Besonders das einst als Vorbild hoch gelobte Gesundheitswesen trifft es hart. Überall fehlt es an lebenswichtigen Medikamenten. Eine private Initiative von in Deutschland lebenden Venezolanern will den Krankenhäusern unter die Arme greifen und sammelt Arzneimittel. Auch der Sohn von Ursula Cortelezzi ist mit dabei. Ehrensache, dass die Hirschberger Pharmazeutin ihrem Filius da unter die Arme greift. Im Frühjahr startete sie in der Lokalzeitung einen ersten Aufruf.
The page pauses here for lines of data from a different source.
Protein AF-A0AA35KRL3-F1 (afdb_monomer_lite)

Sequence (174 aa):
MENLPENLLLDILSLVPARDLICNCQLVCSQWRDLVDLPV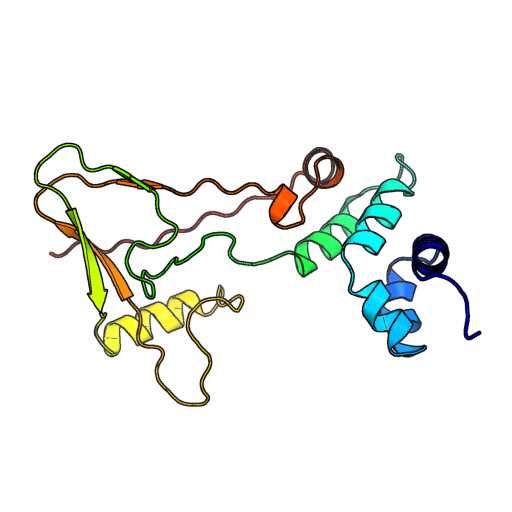LWKRKFRKRDHDSSPKPLAFYIFSRLKKNLIKNPDGQDGLDSWEIQTPAKGHWETEELSVEDSKSVGEMLSPYKMSNFGKNVEDAPVQLYCFAARNGPCSKSQLITLKDEGYWDELMDEARPTIEVKDWVDTPN

Foldseek 3Di:
DPDDPLVVVLVVLLPDDLVCLVPPQCPPDVSSVVSSLDLVSLVSNLVPDDPPDASAVSLVVSCVSLDAPQQPCQQCPVPCPQKDKDDPDPKDKGKAWDDLVVLVVVCVVCVVVPRPHQADPPDPDRRTTIHIDIPDDDMDIDHDGDVVVSSQDDVSCVRNVDDDDDDDDDDDDD

Secondary structure (DSSP, 8-state):
-TT--HHHHHHHHHHS-HHHHHHTGGGT-HHHHHHHHSHHHHHHHHHTS-TTS-SHHHHHHHHHHH-S--SSSSS-TTTTTT-EEE-SSS-EEEEEEPPHHHHHHHHHHHGGG--S-SS---TT-----EEEEEESS--EEE----TTTTT--HHHHHHH-PPPP---------

InterPro domains:
  IPR001810 F-box domain [PF12937] (2-47)
  IPR001810 F-box domain [PS50181] (1-45)
  IPR001810 F-box domain [SM00256] (4-45)
  IPR007397 F-box associated (FBA) domain [PF04300] (64-171)
  IPR007397 F-box associated (FBA) domain [PS51114] (60-174)
  IPR008979 Galactose-binding-like domain superfamily [SSF49785] (60-171)
  IPR036047 F-box-like domain superfamily [SSF81383] (1-53)
  IPR039752 F-box only protein [PTHR12125] (2-170)

pLDDT: mean 85.32, std 13.03, range [41.31, 96.75]

Radius of gyration: 21.5 Å; chains: 1; bounding box: 51×33×60 Å

Structure (mmCIF, N/CA/C/O backbone):
data_AF-A0AA35KRL3-F1
#
_entry.id   AF-A0AA35KRL3-F1
#
loop_
_atom_site.group_PDB
_atom_site.id
_atom_site.type_symbol
_atom_site.label_atom_id
_atom_site.label_alt_id
_atom_site.label_comp_id
_atom_site.label_asym_id
_atom_site.label_entity_id
_atom_site.label_seq_id
_atom_site.pdbx_PDB_ins_code
_atom_site.Cartn_x
_atom_site.Cartn_y
_atom_site.Cartn_z
_atom_site.occupancy
_atom_site.B_iso_or_equiv
_atom_site.auth_seq_id
_atom_site.auth_comp_id
_atom_site.auth_asym_id
_atom_site.auth_atom_id
_atom_site.pdbx_PDB_model_num
ATOM 1 N N . MET A 1 1 ? -12.073 -16.947 30.203 1.00 54.19 1 MET A N 1
ATOM 2 C CA . MET A 1 1 ? -12.677 -16.287 29.021 1.00 54.19 1 MET A CA 1
ATOM 3 C C . MET A 1 1 ? -12.269 -17.051 27.751 1.00 54.19 1 MET A C 1
ATOM 5 O O . MET A 1 1 ? -11.969 -16.442 26.740 1.00 54.19 1 MET A O 1
ATOM 9 N N . GLU A 1 2 ? -12.225 -18.389 27.804 1.00 52.94 2 GLU A N 1
ATOM 10 C CA . GLU A 1 2 ? -11.444 -19.212 26.857 1.00 52.94 2 GLU A CA 1
ATOM 11 C C . GLU A 1 2 ? -12.204 -19.703 25.615 1.00 52.94 2 GLU A C 1
ATOM 13 O O . GLU A 1 2 ? -11.661 -20.502 24.873 1.00 52.94 2 GLU A O 1
ATOM 18 N N . ASN A 1 3 ? -13.426 -19.240 25.331 1.00 68.75 3 ASN A N 1
ATOM 19 C CA . ASN A 1 3 ? -14.179 -19.728 24.161 1.00 68.75 3 ASN A CA 1
ATOM 20 C C . ASN A 1 3 ? -15.053 -18.651 23.500 1.00 68.75 3 ASN A C 1
ATOM 22 O O . ASN A 1 3 ? -16.167 -18.940 23.067 1.00 68.75 3 ASN A O 1
ATOM 26 N N . LEU A 1 4 ? -14.597 -17.395 23.443 1.00 76.00 4 LEU A N 1
ATOM 27 C CA . LEU A 1 4 ? -15.274 -16.408 22.599 1.00 76.00 4 LEU A CA 1
ATOM 28 C C . LEU A 1 4 ? -14.682 -16.467 21.178 1.00 76.00 4 LEU A C 1
ATOM 30 O O . LEU A 1 4 ? -13.475 -16.276 21.036 1.00 76.00 4 LEU A O 1
ATOM 34 N N . PRO A 1 5 ? -15.494 -16.695 20.129 1.00 89.94 5 PRO A N 1
ATOM 35 C CA . PRO A 1 5 ? -15.031 -16.632 18.748 1.00 89.94 5 PRO A CA 1
ATOM 36 C C . PRO A 1 5 ? -14.351 -15.297 18.432 1.00 89.94 5 PRO A C 1
ATOM 38 O O . PRO A 1 5 ? -14.873 -14.235 18.780 1.00 89.94 5 PRO A O 1
ATOM 41 N N . GLU A 1 6 ? -13.238 -15.336 17.697 1.00 89.94 6 GLU A N 1
ATOM 42 C CA . GLU A 1 6 ? -12.460 -14.141 17.332 1.00 89.94 6 GLU A CA 1
ATOM 43 C C . GLU A 1 6 ? -13.308 -13.065 16.652 1.00 89.94 6 GLU A C 1
ATOM 45 O O . GLU A 1 6 ? -13.138 -11.878 16.908 1.00 89.94 6 GLU A O 1
ATOM 50 N N . ASN A 1 7 ? -14.285 -13.470 15.838 1.00 90.12 7 ASN A N 1
ATOM 51 C CA . ASN A 1 7 ? -15.197 -12.536 15.185 1.00 90.12 7 ASN A CA 1
ATOM 52 C C . ASN A 1 7 ? -16.020 -11.702 16.172 1.00 90.12 7 ASN A C 1
ATOM 54 O O . ASN A 1 7 ? -16.206 -10.512 15.920 1.00 90.12 7 ASN A O 1
ATOM 58 N N . LEU A 1 8 ? -16.465 -12.293 17.285 1.00 91.31 8 LEU A N 1
ATOM 59 C CA . LEU A 1 8 ? -17.183 -11.564 18.332 1.00 91.31 8 LEU A CA 1
ATOM 60 C C . LEU A 1 8 ? -16.227 -10.677 19.128 1.00 91.31 8 LEU A C 1
ATOM 62 O O . LEU A 1 8 ? -16.583 -9.554 19.475 1.00 91.31 8 LEU A O 1
ATOM 66 N N . LEU A 1 9 ? -15.000 -11.143 19.370 1.00 92.75 9 LEU A N 1
ATOM 67 C CA . LEU A 1 9 ? -13.985 -10.337 20.043 1.00 92.75 9 LEU A CA 1
ATOM 68 C C . LEU A 1 9 ? -13.604 -9.106 19.205 1.00 92.75 9 LEU A C 1
ATOM 70 O O . LEU A 1 9 ? -13.554 -8.003 19.738 1.00 92.75 9 LEU A O 1
ATOM 74 N N . LEU A 1 10 ? -13.453 -9.254 17.887 1.00 94.62 10 LEU A N 1
ATOM 75 C CA . LEU A 1 10 ? -13.273 -8.142 16.948 1.00 94.62 10 LEU A CA 1
ATOM 76 C C . LEU A 1 10 ? -14.447 -7.153 16.988 1.00 94.62 10 LEU A C 1
ATOM 78 O O . LEU A 1 10 ? -14.236 -5.941 16.913 1.00 94.62 10 LEU A O 1
ATOM 82 N N . ASP A 1 11 ? -15.682 -7.641 17.122 1.00 92.94 11 ASP A N 1
ATOM 83 C CA . ASP A 1 11 ? -16.846 -6.766 17.249 1.00 92.94 11 ASP A CA 1
ATOM 84 C C . ASP A 1 11 ? -16.855 -6.000 18.568 1.00 92.94 11 ASP A C 1
ATOM 86 O O . ASP A 1 11 ? -17.085 -4.791 18.542 1.00 92.94 11 ASP A O 1
ATOM 90 N N . ILE A 1 12 ? -16.528 -6.652 19.684 1.00 93.50 12 ILE A N 1
ATOM 91 C CA . ILE A 1 12 ? -16.389 -6.001 20.993 1.00 93.50 12 ILE A CA 1
ATOM 92 C C . ILE A 1 12 ? -15.280 -4.947 20.944 1.00 93.50 12 ILE A C 1
ATOM 94 O O . ILE A 1 12 ? -15.515 -3.786 21.275 1.00 93.50 12 ILE A O 1
ATOM 98 N N . LEU A 1 13 ? -14.090 -5.317 20.465 1.00 94.12 13 LEU A N 1
ATOM 99 C CA . LEU A 1 13 ? -12.945 -4.414 20.356 1.00 94.12 13 LEU A CA 1
ATOM 100 C C . LEU A 1 13 ? -13.250 -3.221 19.442 1.00 94.12 13 LEU A C 1
ATOM 102 O O . LEU A 1 13 ? -12.847 -2.102 19.741 1.00 94.12 13 LEU A O 1
ATOM 106 N N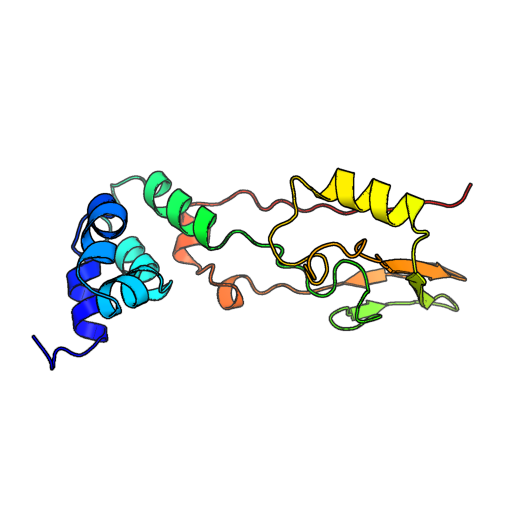 . SER A 1 14 ? -14.030 -3.397 18.370 1.00 94.31 14 SER A N 1
ATOM 107 C CA . SER A 1 14 ? -14.378 -2.282 17.475 1.00 94.31 14 SER A CA 1
ATOM 108 C C . SER A 1 14 ? -15.147 -1.143 18.171 1.00 94.31 14 SER A C 1
ATOM 110 O O . SER A 1 14 ? -15.057 0.010 17.730 1.00 94.31 14 SER A O 1
ATOM 112 N N . LEU A 1 15 ? -15.843 -1.445 19.276 1.00 92.62 15 LEU A N 1
ATOM 113 C CA . LEU A 1 15 ? -16.582 -0.478 20.095 1.00 92.62 15 LEU A CA 1
ATOM 114 C C . LEU A 1 15 ? -15.670 0.313 21.048 1.00 92.62 15 LEU A C 1
ATOM 116 O O . LEU A 1 15 ? -16.017 1.421 21.449 1.00 92.62 15 LEU A O 1
ATOM 120 N N . VAL A 1 16 ? -14.491 -0.214 21.384 1.00 93.12 16 VAL A N 1
ATOM 121 C CA . VAL A 1 16 ? -13.528 0.424 22.297 1.00 93.12 16 VAL A CA 1
ATOM 122 C C . VAL A 1 16 ? -12.851 1.614 21.602 1.00 93.12 16 VAL A C 1
ATOM 124 O O . VAL A 1 16 ? -12.487 1.486 20.429 1.00 93.12 16 VAL A O 1
ATOM 127 N N . PRO A 1 17 ? -12.651 2.779 22.253 1.00 90.94 17 PRO A N 1
ATOM 128 C CA . PRO A 1 17 ? -11.957 3.919 21.651 1.00 90.94 17 PRO A CA 1
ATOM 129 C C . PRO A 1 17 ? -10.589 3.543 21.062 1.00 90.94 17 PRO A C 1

In der Löwenapotheke und der Turm-Apotheke im Ärztehaus kann jeder Arzneimittel vorbei bringen, die nicht mehr benötigt werden. „Die Resonanz war überwältigend“, berichtet Cortelezzi. „In wenigen Wochen kamen 20 Riesenkisten zusammen.“

Die Packungen werden in der Apotheke vorsortiert. „Dabei suchen wir unter anderem nach abgelaufenen Medikamenten, die wir fachgerecht entsorgen.“ Eine in Rheinland-Pfalz lebende venezolanische Rentnerin mache sich dann an die Feinarbeit. „Sie nimmt jedes Medikament in die Hand und forscht dann im Internet nach dem spanischen Namen und den Anwendungshinweisen“, sagt die Apothekerin. „Diese Informationen gibt sie dann an die Ärzte im Land weiter.“ Längst zieht die Aktion immer größere Kreise. „Auch Apothekerkollegen, Pflegeeinrichtungen und Hospize haben bereits Medikamente gespendet.“ Demnächst will Cortelezzi den nächsten Aufruf starten.